(EXERCISE OBJECTIVE): Lines outside the range are not wanted. Give again exactly the lines between the line holding "ATOM 81 C C" and the line holding "ATOM 88 C CA", inclusive, from the listing below.

(THE RECORDS):
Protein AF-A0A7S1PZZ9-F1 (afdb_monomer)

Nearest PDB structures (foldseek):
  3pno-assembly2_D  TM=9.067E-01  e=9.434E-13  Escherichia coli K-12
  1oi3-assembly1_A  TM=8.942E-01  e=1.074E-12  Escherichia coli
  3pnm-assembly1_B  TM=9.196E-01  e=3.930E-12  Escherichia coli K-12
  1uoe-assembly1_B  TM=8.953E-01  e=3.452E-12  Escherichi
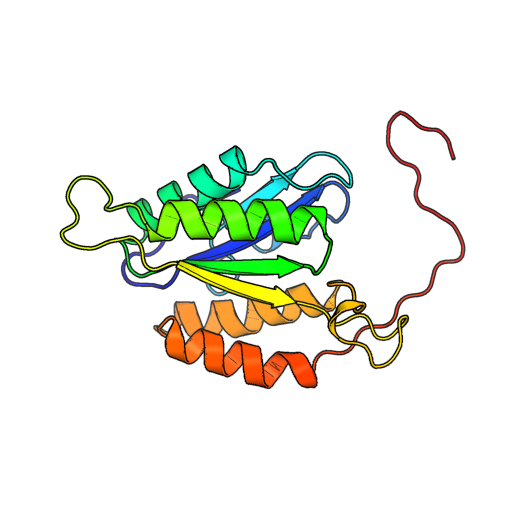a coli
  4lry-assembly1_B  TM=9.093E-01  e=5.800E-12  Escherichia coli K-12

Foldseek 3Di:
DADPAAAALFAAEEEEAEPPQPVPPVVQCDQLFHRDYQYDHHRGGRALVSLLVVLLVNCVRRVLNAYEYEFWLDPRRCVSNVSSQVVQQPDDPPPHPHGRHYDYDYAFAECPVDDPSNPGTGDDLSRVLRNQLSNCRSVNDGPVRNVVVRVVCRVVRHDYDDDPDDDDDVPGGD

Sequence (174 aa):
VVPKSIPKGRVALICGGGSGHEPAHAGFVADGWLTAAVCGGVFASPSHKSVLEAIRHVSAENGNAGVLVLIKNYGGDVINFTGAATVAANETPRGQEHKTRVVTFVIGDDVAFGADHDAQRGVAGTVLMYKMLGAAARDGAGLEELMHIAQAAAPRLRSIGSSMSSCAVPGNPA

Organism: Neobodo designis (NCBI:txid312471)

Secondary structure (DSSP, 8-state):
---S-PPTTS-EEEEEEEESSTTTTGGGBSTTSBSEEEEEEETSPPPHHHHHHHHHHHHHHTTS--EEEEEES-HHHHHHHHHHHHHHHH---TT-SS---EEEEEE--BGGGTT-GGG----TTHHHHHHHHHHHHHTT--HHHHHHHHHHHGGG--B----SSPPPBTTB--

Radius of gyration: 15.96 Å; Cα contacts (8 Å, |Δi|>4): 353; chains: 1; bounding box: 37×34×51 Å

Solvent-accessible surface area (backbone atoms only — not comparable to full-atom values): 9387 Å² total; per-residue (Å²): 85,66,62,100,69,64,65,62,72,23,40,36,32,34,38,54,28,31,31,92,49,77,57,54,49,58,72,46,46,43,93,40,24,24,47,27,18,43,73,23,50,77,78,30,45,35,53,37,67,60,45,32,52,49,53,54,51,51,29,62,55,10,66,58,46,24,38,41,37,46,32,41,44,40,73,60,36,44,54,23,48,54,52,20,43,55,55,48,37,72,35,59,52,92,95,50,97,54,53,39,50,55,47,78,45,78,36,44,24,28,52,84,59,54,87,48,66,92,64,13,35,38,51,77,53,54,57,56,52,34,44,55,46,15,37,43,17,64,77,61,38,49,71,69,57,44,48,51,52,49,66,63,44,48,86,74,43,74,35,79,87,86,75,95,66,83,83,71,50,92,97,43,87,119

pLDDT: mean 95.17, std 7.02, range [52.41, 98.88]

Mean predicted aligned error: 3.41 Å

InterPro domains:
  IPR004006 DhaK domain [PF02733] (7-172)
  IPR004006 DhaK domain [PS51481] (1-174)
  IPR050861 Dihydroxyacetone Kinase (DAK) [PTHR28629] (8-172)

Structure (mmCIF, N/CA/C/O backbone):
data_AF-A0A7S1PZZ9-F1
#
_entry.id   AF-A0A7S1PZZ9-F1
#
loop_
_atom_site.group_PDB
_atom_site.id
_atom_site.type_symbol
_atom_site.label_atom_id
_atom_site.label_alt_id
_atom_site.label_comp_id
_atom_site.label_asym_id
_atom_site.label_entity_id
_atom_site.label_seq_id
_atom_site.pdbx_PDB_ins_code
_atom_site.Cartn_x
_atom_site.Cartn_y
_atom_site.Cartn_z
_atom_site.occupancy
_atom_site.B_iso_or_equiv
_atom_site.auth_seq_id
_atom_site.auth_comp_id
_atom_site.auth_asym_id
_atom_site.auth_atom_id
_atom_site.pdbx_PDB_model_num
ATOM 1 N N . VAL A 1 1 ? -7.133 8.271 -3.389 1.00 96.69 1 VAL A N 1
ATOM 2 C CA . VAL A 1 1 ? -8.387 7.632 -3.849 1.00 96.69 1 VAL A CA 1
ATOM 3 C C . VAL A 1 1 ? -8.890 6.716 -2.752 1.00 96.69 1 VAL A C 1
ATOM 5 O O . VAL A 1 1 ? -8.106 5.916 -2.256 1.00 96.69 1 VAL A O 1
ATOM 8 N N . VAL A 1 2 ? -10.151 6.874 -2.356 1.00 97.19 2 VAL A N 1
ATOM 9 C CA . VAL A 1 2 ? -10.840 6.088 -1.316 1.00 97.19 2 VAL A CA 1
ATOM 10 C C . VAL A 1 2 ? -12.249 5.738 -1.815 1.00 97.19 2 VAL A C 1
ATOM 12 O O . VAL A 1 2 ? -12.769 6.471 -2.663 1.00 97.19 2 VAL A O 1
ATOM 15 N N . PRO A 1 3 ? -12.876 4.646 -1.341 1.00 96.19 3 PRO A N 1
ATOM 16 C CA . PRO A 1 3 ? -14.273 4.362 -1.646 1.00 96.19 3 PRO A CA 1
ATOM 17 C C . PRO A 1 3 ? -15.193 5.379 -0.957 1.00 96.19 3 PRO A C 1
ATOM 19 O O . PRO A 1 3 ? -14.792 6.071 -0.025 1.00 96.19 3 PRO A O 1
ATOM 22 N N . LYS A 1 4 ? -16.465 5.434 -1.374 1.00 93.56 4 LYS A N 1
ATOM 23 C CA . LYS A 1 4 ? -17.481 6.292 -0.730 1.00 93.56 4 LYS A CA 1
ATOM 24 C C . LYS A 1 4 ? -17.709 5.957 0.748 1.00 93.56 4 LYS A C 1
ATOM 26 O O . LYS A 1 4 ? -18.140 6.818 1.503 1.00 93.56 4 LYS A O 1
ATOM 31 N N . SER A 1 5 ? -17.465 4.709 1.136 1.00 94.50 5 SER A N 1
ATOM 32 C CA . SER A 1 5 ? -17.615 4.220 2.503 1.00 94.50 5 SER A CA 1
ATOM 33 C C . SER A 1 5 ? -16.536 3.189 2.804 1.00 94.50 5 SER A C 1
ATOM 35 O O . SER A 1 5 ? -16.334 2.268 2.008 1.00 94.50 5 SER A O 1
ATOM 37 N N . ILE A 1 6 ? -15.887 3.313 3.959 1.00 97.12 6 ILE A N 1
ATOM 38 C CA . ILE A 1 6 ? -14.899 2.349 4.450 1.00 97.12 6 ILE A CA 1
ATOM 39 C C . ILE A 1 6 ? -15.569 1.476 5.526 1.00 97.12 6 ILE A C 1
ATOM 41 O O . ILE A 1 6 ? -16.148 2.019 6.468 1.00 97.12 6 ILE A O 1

--

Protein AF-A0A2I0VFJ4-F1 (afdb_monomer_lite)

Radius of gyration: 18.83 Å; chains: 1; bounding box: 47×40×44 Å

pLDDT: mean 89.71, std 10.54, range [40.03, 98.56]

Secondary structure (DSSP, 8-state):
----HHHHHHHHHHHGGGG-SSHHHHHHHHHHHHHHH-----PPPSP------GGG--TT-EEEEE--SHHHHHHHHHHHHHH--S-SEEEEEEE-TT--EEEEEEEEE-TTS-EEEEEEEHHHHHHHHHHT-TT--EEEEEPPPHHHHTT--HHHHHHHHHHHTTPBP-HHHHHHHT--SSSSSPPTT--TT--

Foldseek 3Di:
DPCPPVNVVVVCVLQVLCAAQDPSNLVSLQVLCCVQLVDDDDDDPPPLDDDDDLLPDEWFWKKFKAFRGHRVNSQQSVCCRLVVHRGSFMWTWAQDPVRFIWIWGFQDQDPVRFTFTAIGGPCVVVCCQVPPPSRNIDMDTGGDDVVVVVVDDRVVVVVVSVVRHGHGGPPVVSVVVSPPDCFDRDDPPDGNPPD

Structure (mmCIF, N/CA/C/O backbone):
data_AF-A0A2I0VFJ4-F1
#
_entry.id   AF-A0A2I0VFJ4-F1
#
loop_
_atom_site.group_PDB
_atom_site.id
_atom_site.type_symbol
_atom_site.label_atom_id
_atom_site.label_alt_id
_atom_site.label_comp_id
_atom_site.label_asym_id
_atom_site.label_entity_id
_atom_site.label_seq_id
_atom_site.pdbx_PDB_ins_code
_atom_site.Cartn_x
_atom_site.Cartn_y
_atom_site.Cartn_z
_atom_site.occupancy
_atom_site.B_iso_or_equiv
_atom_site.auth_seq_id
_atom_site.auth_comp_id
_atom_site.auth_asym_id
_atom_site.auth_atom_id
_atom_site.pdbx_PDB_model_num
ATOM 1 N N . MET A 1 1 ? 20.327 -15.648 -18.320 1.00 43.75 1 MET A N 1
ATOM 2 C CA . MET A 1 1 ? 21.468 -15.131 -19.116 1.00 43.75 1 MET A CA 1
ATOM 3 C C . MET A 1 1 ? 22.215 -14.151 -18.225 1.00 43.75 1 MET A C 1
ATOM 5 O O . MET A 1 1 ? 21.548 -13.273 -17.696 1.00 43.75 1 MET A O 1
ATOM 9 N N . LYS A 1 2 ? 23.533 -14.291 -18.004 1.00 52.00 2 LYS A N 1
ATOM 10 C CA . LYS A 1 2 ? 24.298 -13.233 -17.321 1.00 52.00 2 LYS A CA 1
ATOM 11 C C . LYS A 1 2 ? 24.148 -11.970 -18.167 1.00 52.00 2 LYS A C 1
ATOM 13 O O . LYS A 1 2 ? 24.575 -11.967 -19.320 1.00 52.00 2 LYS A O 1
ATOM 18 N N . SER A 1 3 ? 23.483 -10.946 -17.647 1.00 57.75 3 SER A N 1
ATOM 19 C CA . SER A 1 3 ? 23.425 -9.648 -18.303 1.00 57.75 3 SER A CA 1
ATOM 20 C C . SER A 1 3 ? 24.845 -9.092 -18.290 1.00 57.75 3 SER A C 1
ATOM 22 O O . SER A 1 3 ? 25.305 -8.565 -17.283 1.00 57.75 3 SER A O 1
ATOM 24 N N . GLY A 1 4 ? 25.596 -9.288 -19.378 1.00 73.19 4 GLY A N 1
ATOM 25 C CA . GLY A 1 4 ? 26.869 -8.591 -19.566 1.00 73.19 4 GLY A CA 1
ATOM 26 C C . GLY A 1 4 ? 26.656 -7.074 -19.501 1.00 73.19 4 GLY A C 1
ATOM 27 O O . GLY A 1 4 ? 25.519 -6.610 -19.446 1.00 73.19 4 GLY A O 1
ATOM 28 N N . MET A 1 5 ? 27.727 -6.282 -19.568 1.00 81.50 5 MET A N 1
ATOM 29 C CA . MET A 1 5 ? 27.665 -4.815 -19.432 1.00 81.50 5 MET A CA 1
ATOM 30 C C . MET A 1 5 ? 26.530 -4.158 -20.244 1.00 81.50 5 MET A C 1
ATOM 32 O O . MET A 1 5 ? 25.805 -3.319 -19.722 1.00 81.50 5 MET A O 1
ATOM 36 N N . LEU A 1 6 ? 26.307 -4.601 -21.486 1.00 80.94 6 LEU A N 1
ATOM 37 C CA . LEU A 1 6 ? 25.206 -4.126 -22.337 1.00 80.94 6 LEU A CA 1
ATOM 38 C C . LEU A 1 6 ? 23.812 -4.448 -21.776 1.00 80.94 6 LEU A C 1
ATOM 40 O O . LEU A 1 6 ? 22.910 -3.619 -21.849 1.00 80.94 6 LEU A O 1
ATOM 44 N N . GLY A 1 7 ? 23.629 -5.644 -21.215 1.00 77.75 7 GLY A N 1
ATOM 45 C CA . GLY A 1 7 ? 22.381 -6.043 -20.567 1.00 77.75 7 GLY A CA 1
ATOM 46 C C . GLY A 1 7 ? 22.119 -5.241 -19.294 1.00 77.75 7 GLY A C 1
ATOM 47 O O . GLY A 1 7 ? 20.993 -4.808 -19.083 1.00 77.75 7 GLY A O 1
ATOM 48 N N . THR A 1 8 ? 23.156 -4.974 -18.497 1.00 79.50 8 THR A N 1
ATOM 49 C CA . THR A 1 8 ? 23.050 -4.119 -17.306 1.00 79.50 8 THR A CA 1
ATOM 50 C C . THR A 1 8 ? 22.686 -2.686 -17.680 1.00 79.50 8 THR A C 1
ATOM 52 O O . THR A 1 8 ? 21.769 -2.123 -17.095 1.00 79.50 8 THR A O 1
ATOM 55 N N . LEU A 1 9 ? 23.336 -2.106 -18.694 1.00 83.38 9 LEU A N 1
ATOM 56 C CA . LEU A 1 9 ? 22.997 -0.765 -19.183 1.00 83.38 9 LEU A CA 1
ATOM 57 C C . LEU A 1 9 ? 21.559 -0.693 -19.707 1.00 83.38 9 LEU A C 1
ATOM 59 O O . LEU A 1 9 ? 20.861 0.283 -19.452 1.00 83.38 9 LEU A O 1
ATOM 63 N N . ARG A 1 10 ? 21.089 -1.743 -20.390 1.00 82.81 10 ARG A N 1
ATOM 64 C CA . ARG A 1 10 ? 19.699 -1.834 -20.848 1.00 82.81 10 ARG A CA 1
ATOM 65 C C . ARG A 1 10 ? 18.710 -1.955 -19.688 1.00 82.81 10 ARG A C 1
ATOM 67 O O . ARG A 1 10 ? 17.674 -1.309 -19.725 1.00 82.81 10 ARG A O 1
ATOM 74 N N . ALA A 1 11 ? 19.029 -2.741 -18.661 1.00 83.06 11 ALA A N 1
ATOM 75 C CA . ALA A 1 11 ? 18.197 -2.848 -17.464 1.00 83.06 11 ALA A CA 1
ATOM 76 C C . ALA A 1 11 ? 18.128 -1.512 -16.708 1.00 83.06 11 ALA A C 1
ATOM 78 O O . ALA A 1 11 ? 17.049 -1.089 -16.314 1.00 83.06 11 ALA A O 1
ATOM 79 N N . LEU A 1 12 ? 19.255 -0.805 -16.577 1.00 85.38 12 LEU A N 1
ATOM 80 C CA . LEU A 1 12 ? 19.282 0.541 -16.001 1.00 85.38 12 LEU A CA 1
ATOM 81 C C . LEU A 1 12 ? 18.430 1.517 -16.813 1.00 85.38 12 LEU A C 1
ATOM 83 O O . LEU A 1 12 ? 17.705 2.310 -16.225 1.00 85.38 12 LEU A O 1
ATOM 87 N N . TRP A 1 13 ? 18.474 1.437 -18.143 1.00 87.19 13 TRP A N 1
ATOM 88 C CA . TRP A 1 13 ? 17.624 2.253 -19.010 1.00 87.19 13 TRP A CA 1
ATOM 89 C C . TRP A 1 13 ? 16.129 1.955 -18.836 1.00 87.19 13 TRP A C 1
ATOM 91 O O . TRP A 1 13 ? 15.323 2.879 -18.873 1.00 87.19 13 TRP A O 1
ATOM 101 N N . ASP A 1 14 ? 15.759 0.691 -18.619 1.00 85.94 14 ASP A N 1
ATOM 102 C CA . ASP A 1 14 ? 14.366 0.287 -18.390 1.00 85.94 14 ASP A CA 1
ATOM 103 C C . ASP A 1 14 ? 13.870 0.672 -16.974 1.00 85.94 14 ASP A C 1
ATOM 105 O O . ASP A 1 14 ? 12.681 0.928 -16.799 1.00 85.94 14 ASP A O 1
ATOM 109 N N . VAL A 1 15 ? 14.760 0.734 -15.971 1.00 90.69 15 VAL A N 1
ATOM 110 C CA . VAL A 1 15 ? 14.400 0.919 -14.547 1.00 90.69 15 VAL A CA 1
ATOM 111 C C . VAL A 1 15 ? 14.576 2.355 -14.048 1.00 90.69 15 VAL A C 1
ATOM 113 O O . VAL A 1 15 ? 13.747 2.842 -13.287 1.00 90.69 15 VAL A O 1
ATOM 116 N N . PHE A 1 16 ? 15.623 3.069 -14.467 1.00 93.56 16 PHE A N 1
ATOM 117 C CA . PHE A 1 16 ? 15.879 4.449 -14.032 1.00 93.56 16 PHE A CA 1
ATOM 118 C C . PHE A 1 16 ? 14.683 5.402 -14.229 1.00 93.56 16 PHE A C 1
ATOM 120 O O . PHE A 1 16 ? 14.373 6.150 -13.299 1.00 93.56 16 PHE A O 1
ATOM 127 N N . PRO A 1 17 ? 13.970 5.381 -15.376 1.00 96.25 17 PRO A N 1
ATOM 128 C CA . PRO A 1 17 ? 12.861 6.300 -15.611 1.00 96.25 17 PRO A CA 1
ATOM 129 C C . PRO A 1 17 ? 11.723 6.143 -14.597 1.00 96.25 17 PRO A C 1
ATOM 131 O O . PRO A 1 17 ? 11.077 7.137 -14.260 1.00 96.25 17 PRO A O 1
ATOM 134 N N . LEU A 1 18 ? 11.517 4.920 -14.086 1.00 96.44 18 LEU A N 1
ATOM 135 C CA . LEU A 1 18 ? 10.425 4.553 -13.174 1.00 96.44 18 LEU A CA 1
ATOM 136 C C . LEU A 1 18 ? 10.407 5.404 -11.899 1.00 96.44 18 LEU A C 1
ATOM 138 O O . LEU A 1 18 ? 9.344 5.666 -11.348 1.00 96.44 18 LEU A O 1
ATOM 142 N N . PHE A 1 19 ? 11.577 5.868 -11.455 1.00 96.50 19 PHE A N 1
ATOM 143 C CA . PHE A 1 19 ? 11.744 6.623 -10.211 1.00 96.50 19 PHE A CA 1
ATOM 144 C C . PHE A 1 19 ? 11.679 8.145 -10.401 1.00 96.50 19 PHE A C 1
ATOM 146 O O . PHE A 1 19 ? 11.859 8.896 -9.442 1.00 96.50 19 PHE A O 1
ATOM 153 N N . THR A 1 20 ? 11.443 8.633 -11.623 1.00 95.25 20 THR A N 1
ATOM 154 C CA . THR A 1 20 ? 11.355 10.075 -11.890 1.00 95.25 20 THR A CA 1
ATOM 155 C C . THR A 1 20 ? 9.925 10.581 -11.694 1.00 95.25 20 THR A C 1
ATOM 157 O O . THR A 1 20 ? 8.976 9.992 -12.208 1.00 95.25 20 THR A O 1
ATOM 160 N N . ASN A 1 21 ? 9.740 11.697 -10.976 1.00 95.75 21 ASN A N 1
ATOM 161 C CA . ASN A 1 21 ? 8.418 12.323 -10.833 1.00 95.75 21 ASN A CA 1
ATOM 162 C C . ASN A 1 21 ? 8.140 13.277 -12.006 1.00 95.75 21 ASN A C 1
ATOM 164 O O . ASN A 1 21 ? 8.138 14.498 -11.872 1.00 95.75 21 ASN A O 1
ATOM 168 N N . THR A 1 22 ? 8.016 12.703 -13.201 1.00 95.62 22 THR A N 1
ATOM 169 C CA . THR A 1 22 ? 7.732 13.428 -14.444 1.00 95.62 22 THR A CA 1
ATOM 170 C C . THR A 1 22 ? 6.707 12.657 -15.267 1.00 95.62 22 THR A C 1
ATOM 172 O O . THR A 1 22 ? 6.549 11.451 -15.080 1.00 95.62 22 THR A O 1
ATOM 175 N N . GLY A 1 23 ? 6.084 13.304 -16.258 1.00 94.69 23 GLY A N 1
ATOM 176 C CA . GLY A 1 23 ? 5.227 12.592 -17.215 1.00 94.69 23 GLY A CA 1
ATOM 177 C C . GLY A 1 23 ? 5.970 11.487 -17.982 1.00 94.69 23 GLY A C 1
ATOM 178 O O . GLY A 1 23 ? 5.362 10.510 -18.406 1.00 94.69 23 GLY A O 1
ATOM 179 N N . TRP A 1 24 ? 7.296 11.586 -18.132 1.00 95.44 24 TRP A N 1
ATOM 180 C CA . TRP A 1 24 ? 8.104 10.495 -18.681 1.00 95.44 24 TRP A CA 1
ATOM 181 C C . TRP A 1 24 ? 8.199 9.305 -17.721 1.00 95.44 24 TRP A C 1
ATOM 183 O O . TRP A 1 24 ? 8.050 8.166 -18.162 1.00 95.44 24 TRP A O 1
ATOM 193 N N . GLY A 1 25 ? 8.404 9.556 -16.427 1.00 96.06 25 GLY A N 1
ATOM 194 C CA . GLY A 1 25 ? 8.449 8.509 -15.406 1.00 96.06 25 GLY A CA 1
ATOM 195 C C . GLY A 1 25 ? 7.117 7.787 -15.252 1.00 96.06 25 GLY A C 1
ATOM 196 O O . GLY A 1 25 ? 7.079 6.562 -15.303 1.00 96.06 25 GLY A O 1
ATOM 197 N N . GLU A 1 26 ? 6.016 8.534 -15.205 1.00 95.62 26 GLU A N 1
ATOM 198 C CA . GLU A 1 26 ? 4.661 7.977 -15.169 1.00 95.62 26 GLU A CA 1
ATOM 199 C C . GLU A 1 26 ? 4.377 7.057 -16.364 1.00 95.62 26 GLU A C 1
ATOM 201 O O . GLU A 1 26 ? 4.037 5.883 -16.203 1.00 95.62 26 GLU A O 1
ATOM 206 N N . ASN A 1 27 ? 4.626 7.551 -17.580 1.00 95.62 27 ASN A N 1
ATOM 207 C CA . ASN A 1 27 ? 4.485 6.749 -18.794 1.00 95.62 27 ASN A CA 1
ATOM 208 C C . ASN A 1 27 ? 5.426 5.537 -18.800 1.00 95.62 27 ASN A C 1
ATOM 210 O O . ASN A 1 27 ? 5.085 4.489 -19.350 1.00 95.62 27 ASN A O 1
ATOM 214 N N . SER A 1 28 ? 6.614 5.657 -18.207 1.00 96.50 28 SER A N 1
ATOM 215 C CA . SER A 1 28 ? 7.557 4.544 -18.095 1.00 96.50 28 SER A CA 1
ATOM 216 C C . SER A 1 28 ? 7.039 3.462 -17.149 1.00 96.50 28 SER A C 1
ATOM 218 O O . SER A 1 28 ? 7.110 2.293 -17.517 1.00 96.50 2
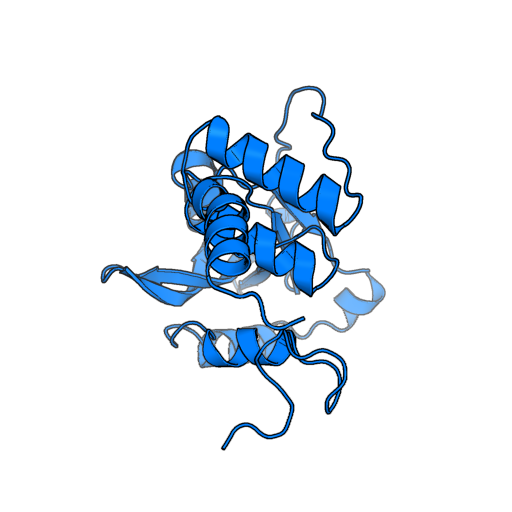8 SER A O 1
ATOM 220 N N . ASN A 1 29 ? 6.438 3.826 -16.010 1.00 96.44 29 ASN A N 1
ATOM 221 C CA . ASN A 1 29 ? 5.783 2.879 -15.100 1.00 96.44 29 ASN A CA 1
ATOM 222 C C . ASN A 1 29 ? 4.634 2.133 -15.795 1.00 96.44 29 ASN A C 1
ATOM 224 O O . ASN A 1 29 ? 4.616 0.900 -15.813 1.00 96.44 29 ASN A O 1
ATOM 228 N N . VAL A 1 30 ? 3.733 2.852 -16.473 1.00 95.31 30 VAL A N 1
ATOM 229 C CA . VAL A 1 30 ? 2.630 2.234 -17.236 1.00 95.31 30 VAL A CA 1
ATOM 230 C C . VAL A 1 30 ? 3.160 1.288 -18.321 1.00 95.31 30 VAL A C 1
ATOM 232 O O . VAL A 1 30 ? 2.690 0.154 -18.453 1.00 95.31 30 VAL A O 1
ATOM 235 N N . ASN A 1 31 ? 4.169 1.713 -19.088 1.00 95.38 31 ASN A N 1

(WRITTEN REPLY):
ATOM 81 C C . LEU A 1 12 ? 18.430 1.517 -16.813 1.00 85.38 12 LEU A C 1
ATOM 83 O O . LEU A 1 12 ? 17.705 2.310 -16.225 1.00 85.38 12 LEU A O 1
ATOM 87 N N . TRP A 1 13 ? 18.474 1.437 -18.143 1.00 87.19 13 TRP A N 1
ATOM 88 C CA . TRP A 1 13 ? 17.624 2.253 -19.010 1.00 87.19 13 TRP A CA 1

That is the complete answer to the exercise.